Member of the Arkansas Senate from the 19th district (Previously 22nd district)
- Incumbent
- Assumed office January 9, 2017
- Preceded by: David Burnett

Member of the Arkansas House of Representatives from the 54th district
- In office January 12, 2015 – January 9, 2017
- Preceded by: Wes Wagner
- Succeeded by: Johnny Rye

Personal details
- Party: Republican
- Spouse: Karen Wallace
- Alma mater: Arkansas State University

Military service
- Allegiance: United States
- Branch/service: United States Army
- Years of service: 1970–1991
- Rank: Lieutenant Colonel
- Battles/wars: Vietnam War
- Awards: Distinguished Flying Cross Bronze Star Medal

= David Wallace (Arkansas politician) =

American politician

David Wallace is a United States Army officer and Republican politician currently serving in the Arkansas Senate since 2017.

==Biography==
Wallace graduated from Leachville High School and Arkansas State University, where he was part of the ROTC program. After graduation, he was commissioned as a lieutenant in the U.S. Army, flying attack helicopters during the Vietnam War and eventually rising to the rank of Lieutenant Colonel.

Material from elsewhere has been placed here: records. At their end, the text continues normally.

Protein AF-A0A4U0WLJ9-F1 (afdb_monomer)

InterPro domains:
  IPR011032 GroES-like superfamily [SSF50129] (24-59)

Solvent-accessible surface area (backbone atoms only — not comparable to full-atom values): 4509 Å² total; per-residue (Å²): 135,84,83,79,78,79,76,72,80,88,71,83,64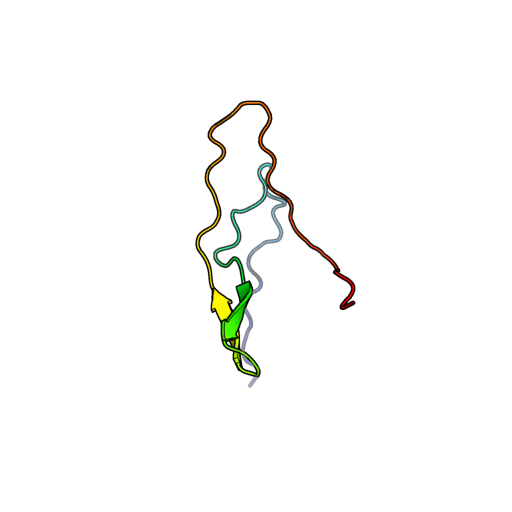,99,50,82,71,79,62,98,64,43,74,39,81,44,77,80,49,93,97,41,72,45,83,45,75,45,85,78,83,80,77,88,50,98,86,56,81,90,79,85,82,86,79,79,86,87,132

Sequence (59 aa):
MGEKVSQLPRETPKHPTIRASNSSFVLEKAGSVKYEDRPIPELKSPYDVLVNVKFTGIC

Secondary structure (DSSP, 8-state):
-------------SS----S--EEEEEEETTEEEEEE-PPPPP-STT------------

Radius of gyration: 16.76 Å; Cα contacts (8 Å, |Δi|>4): 34; chains: 1; bounding box: 43×35×43 Å

Mean predicted aligned error: 11.37 Å

Structure (mmCIF, N/CA/C/O backbone):
data_AF-A0A4U0WLJ9-F1
#
_entry.id   AF-A0A4U0WLJ9-F1
#
loop_
_atom_site.group_PDB
_atom_site.id
_atom_site.type_symbol
_atom_site.label_atom_id
_atom_site.label_alt_id
_atom_site.lab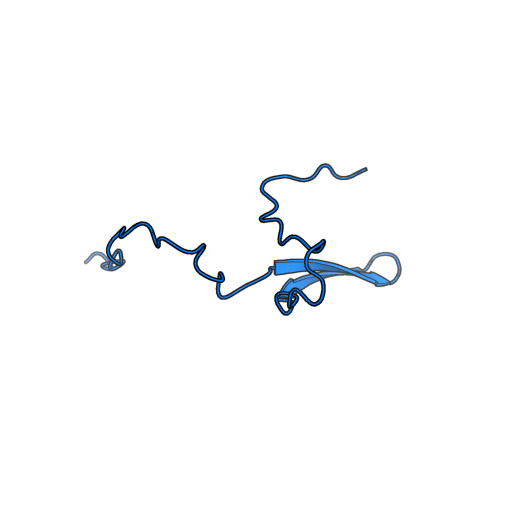el_comp_id
_atom_site.label_asym_id
_atom_site.label_entity_id
_atom_site.label_seq_id
_atom_site.pdbx_PDB_ins_code
_atom_site.Cartn_x
_atom_site.Cartn_y
_atom_site.Cartn_z
_atom_site.occupancy
_atom_site.B_iso_or_equiv
_atom_site.auth_seq_id
_atom_site.auth_comp_id
_atom_site.auth_asym_id
_atom_site.auth_atom_id
_atom_site.pdbx_PDB_model_num
ATOM 1 N N . MET A 1 1 ? -27.335 27.131 -17.048 1.00 41.16 1 MET A N 1
ATOM 2 C CA . MET A 1 1 ? -26.240 27.114 -18.041 1.00 41.16 1 MET A CA 1
ATOM 3 C C . MET A 1 1 ? -25.185 26.145 -17.540 1.00 41.16 1 MET A C 1
ATOM 5 O O . MET A 1 1 ? -24.716 26.331 -16.429 1.00 41.16 1 MET A O 1
ATOM 9 N N . GLY A 1 2 ? -24.932 25.063 -18.278 1.00 40.59 2 GLY A N 1
ATOM 10 C CA . GLY A 1 2 ? -24.104 23.944 -17.820 1.00 40.59 2 GLY A CA 1
ATOM 11 C C . GLY A 1 2 ? -22.614 24.279 -17.765 1.00 40.59 2 GLY A C 1
ATOM 12 O O . GLY A 1 2 ? -22.069 24.856 -18.706 1.00 40.59 2 GLY A O 1
ATOM 13 N N . GLU A 1 3 ? -21.965 23.895 -16.669 1.00 39.28 3 GLU A N 1
ATOM 14 C CA . GLU A 1 3 ? -20.513 23.924 -16.537 1.00 39.28 3 GLU A CA 1
ATOM 15 C C . GLU A 1 3 ? -19.891 22.913 -17.506 1.00 39.28 3 GLU A C 1
ATOM 17 O O . GLU A 1 3 ? -20.089 21.700 -17.413 1.00 39.28 3 GLU A O 1
ATOM 22 N N . LYS A 1 4 ? -19.134 23.428 -18.477 1.00 39.53 4 LYS A N 1
ATOM 23 C CA . LYS A 1 4 ? -18.248 22.622 -19.311 1.00 39.53 4 LYS A CA 1
ATOM 24 C C . LYS A 1 4 ? -17.132 22.064 -18.428 1.00 39.53 4 LYS A C 1
ATOM 26 O O . LYS A 1 4 ? -16.133 22.735 -18.191 1.00 39.53 4 LYS A O 1
ATOM 31 N N . VAL A 1 5 ? -17.257 20.804 -18.023 1.00 48.47 5 VAL A N 1
ATOM 32 C CA . VAL A 1 5 ? -16.096 19.990 -17.654 1.00 48.47 5 VAL A CA 1
ATOM 33 C C . VAL A 1 5 ? -15.347 19.720 -18.957 1.00 48.47 5 VAL A C 1
ATOM 35 O O . VAL A 1 5 ? -15.724 18.846 -19.738 1.00 48.47 5 VAL A O 1
ATOM 38 N N . SER A 1 6 ? -14.345 20.545 -19.264 1.00 46.38 6 SER A N 1
ATOM 39 C CA . SER A 1 6 ? -13.466 20.351 -20.415 1.00 46.38 6 SER A CA 1
ATOM 40 C C . SER A 1 6 ? -12.708 19.039 -20.237 1.00 46.38 6 SER A C 1
ATOM 42 O O . SER A 1 6 ? -11.700 18.971 -19.538 1.00 46.38 6 SER A O 1
ATOM 44 N N . GLN A 1 7 ? -13.239 17.984 -20.851 1.00 52.47 7 GLN A N 1
ATOM 45 C CA . GLN A 1 7 ? -12.561 16.710 -21.029 1.00 52.47 7 GLN A CA 1
ATOM 46 C C . GLN A 1 7 ? -11.266 16.973 -21.804 1.00 52.47 7 GLN A C 1
ATOM 48 O O . GLN A 1 7 ? -11.299 17.286 -22.994 1.00 52.47 7 GLN A O 1
ATOM 53 N N . LEU A 1 8 ? -10.131 16.881 -21.110 1.00 52.81 8 LEU A N 1
ATOM 54 C CA . LEU A 1 8 ? -8.817 16.819 -21.744 1.00 52.81 8 LEU A CA 1
ATOM 55 C C . LEU A 1 8 ? -8.773 15.590 -22.682 1.00 52.81 8 LEU A C 1
ATOM 57 O O . LEU A 1 8 ? -9.377 14.561 -22.350 1.00 52.81 8 LEU A O 1
ATOM 61 N N . PRO A 1 9 ? -8.111 15.673 -23.852 1.00 44.53 9 PRO A N 1
ATOM 62 C CA . PRO A 1 9 ? -8.132 14.610 -24.854 1.00 44.53 9 PRO A CA 1
ATOM 63 C C . PRO A 1 9 ? -7.598 13.290 -24.288 1.00 44.53 9 PRO A C 1
ATOM 65 O O . PRO A 1 9 ? -6.569 13.260 -23.614 1.00 44.53 9 PRO A O 1
ATOM 68 N N . ARG A 1 10 ? -8.294 12.186 -24.584 1.00 50.16 10 ARG A N 1
ATOM 69 C CA . A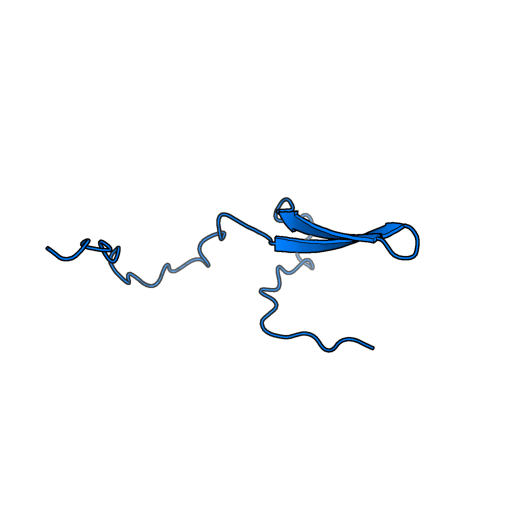RG A 1 10 ? -7.883 10.817 -24.238 1.00 50.16 10 ARG A CA 1
ATOM 70 C C . ARG A 1 10 ? -6.782 10.336 -25.188 1.00 50.16 10 ARG A C 1
ATOM 72 O O . ARG A 1 10 ? -6.979 9.387 -25.936 1.00 50.16 10 ARG A O 1
ATOM 79 N N . GLU A 1 11 ? -5.631 10.990 -25.166 1.00 42.62 11 GLU A N 1
ATOM 80 C CA . GLU A 1 11 ? -4.403 10.411 -25.710 1.00 42.62 11 GLU A CA 1
ATOM 81 C C . GLU A 1 11 ? -3.905 9.398 -24.673 1.00 42.62 11 GLU A C 1
ATOM 83 O O . GLU A 1 11 ? -3.570 9.775 -23.550 1.00 42.62 11 GLU A O 1
ATOM 88 N N . THR A 1 12 ? -3.915 8.099 -24.990 1.00 48.09 12 THR A N 1
ATOM 89 C CA . THR A 1 12 ? -3.330 7.083 -24.103 1.00 48.09 12 THR A CA 1
ATOM 90 C C . THR A 1 12 ? -1.824 7.325 -24.016 1.00 48.09 12 THR A C 1
ATOM 92 O O . THR A 1 12 ? -1.130 7.149 -25.023 1.00 48.09 12 THR A O 1
ATOM 95 N N . PRO A 1 13 ? -1.285 7.723 -22.853 1.00 46.25 13 PRO A N 1
ATOM 96 C CA . PRO A 1 13 ? 0.127 8.027 -22.751 1.00 46.25 13 PRO A CA 1
ATOM 97 C C . PRO A 1 13 ? 0.910 6.704 -22.814 1.00 46.25 13 PRO A C 1
ATOM 99 O O . PRO A 1 13 ? 0.600 5.747 -22.107 1.00 46.25 13 PRO A O 1
ATOM 102 N N . LYS A 1 14 ? 1.928 6.639 -23.689 1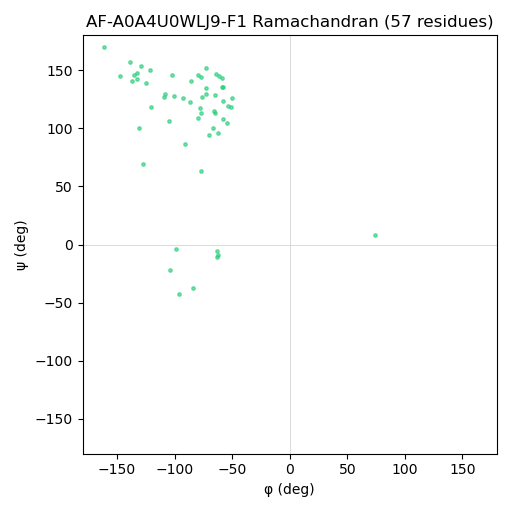.00 48.69 14 LYS A N 1
ATOM 103 C CA . LYS A 1 14 ? 2.835 5.475 -23.863 1.00 48.69 14 LYS A CA 1
ATOM 104 C C . LYS A 1 14 ? 3.665 5.157 -22.606 1.00 48.69 14 LYS A C 1
ATOM 106 O O . LYS A 1 14 ? 4.380 4.162 -22.560 1.00 48.69 14 LYS A O 1
ATOM 111 N N . HIS A 1 15 ? 3.560 6.013 -21.597 1.00 49.69 15 HIS A N 1
ATOM 112 C CA . HIS A 1 15 ? 4.058 5.847 -20.245 1.00 49.69 15 HIS A CA 1
ATOM 113 C C . HIS A 1 15 ? 2.862 6.037 -19.308 1.00 49.69 15 HIS A C 1
ATOM 115 O O . HIS A 1 15 ? 2.065 6.940 -19.575 1.00 49.69 15 HIS A O 1
ATOM 121 N N . PRO A 1 16 ? 2.688 5.242 -18.237 1.00 53.97 16 PRO A N 1
ATOM 122 C CA . PRO A 1 16 ? 1.660 5.547 -17.253 1.00 53.97 16 PRO A CA 1
ATOM 123 C C . PRO A 1 16 ? 1.890 6.989 -16.805 1.00 53.97 16 PRO A C 1
ATOM 125 O O . PRO A 1 16 ? 2.972 7.327 -16.329 1.00 53.97 16 PRO A O 1
ATOM 128 N N . THR A 1 17 ? 0.908 7.862 -17.031 1.00 54.38 17 THR A N 1
ATOM 129 C CA . THR A 1 17 ? 0.920 9.190 -16.430 1.00 54.38 17 THR A CA 1
ATOM 130 C C . THR A 1 17 ? 1.159 8.975 -14.949 1.00 54.38 17 THR A C 1
ATOM 132 O O . THR A 1 17 ? 0.378 8.272 -14.300 1.00 54.38 17 THR A O 1
ATOM 135 N N . ILE A 1 18 ? 2.267 9.509 -14.429 1.00 58.94 18 ILE A N 1
ATOM 136 C CA . ILE A 1 18 ? 2.448 9.634 -12.988 1.00 58.94 18 ILE A CA 1
ATOM 137 C C . ILE A 1 18 ? 1.213 10.406 -12.539 1.00 58.94 18 ILE A C 1
ATOM 139 O O . ILE A 1 18 ? 1.037 11.577 -12.881 1.00 58.94 18 ILE A O 1
ATOM 143 N N . ARG A 1 19 ? 0.264 9.698 -11.921 1.00 63.03 19 ARG A N 1
ATOM 144 C CA . ARG A 1 19 ? -0.938 10.326 -11.386 1.00 63.03 19 ARG A CA 1
ATOM 145 C C . ARG A 1 19 ? -0.435 11.365 -10.395 1.00 63.03 19 ARG A C 1
ATOM 147 O O . ARG A 1 19 ? 0.474 11.073 -9.630 1.00 63.03 19 ARG A O 1
ATOM 154 N N . ALA A 1 20 ? -1.001 12.566 -10.421 1.00 70.12 20 ALA A N 1
ATOM 155 C CA . ALA A 1 20 ? -0.559 13.638 -9.532 1.00 70.12 20 ALA A CA 1
ATOM 156 C C . ALA A 1 20 ? -0.750 13.305 -8.037 1.00 70.12 20 ALA A C 1
ATOM 158 O O . ALA A 1 20 ? -0.265 14.050 -7.197 1.00 70.12 20 ALA A O 1
ATOM 159 N N . SER A 1 21 ? -1.450 12.208 -7.718 1.00 87.38 21 SER A N 1
ATOM 160 C CA . SER A 1 21 ? -1.716 11.739 -6.365 1.00 87.38 21 SER A CA 1
ATOM 161 C C . SER A 1 21 ? -1.440 10.239 -6.191 1.00 87.38 21 SER A C 1
ATOM 163 O O . SER A 1 21 ? -1.670 9.424 -7.093 1.0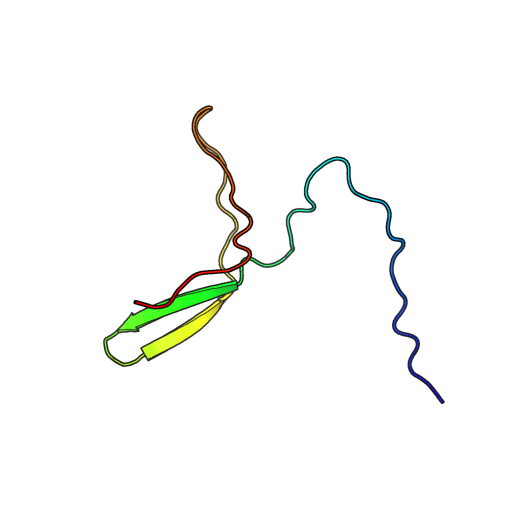0 87.38 21 SER A O 1
ATOM 165 N N . ASN A 1 22 ? -0.999 9.876 -4.990 1.00 94.44 22 ASN A N 1
ATOM 166 C CA . ASN A 1 22 ? -0.911 8.524 -4.447 1.00 94.44 22 ASN A CA 1
ATOM 167 C C . ASN A 1 22 ? -1.629 8.499 -3.085 1.00 94.44 22 ASN A C 1
ATOM 169 O O . ASN A 1 22 ? -1.033 8.414 -2.007 1.00 94.44 22 ASN A O 1
ATOM 173 N N . SER A 1 23 ? -2.954 8.634 -3.159 1.00 94.12 23 SER A N 1
ATOM 174 C CA . SER A 1 23 ? -3.829 8.679 -1.991 1.00 94.12 23 SER A CA 1
ATOM 175 C C . SER A 1 23 ? -3.812 7.358 -1.232 1.00 94.12 23 SER A C 1
ATOM 177 O O . SER A 1 23 ? -4.012 6.287 -1.803 1.00 94.12 23 SER A O 1
ATOM 179 N N . SER A 1 24 ? -3.581 7.452 0.070 1.00 95.62 24 SER A N 1
ATOM 180 C CA . SER A 1 24 ? -3.303 6.322 0.942 1.00 95.62 24 SER A CA 1
ATOM 181 C C . SER A 1 24 ? -4.101 6.435 2.236 1.00 95.62 24 SER A C 1
ATOM 183 O O . SER A 1 24 ? -4.303 7.528 2.764 1.00 95.62 24 SER A O 1
ATOM 185 N N . PHE A 1 25 ? -4.513 5.289 2.776 1.00 96.56 25 PHE A N 1
ATOM 186 C CA . PHE A 1 25 ? -4.970 5.200 4.159 1.00 96.56 25 PHE A CA 1
ATOM 187 C C . PHE A 1 25 ? -3.760 4.971 5.066 1.00 96.56 25 PHE A C 1
ATOM 189 O O . PHE A 1 25 ? -3.018 4.008 4.878 1.00 96.56 25 PHE A O 1
ATOM 196 N N . VAL A 1 26 ? -3.553 5.852 6.040 1.00 96.75 26 VAL A N 1
ATOM 197 C CA . VAL A 1 26 ? -2.413 5.818 6.961 1.00 96.75 26 VAL A CA 1
ATOM 198 C C . VAL A 1 26 ? -2.941 5.693 8.380 1.00 96.75 26 VAL A C 1
ATOM 200 O O . VAL A 1 26 ? -3.667 6.561 8.862 1.00 96.75 26 VAL A O 1
ATOM 203 N N . LEU A 1 27 ? -2.585 4.602 9.055 1.00 97.31 27 LEU A N 1
ATOM 204 C CA . LEU A 1 27 ? -2.855 4.435 10.478 1.00 97.31 27 LEU A CA 1
ATOM 205 C C . LEU A 1 27 ? -1.806 5.221 11.268 1.00 97.31 27 LEU A C 1
ATOM 207 O O . LEU A 1 27 ? -0.642 4.832 11.312 1.00 97.31 27 LEU A O 1
ATOM 211 N N . GLU A 1 28 ? -2.209 6.322 11.894 1.00 97.25 28 GLU A N 1
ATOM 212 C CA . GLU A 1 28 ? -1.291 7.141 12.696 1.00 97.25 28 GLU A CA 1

Wallace founded a business specializing in disaster relief, Wallace Resources. He is married to Karen Wallace, with whom he had two children, and is a member of the Southern Baptist Church.

==Electoral history==
Wallace won his Senate seat after defeating Democratic incumbent David Burnett 60.4% to 39.0% in the 2016 election, thus flipping the district. Previously, he served one term in the Arkansas House of Representatives, flipping that district upon winning the election there as well. He and fellow state senator James Sturch swapped districts during redistricting before the 2022 elections, putting Wallace in the 19th district for his third term.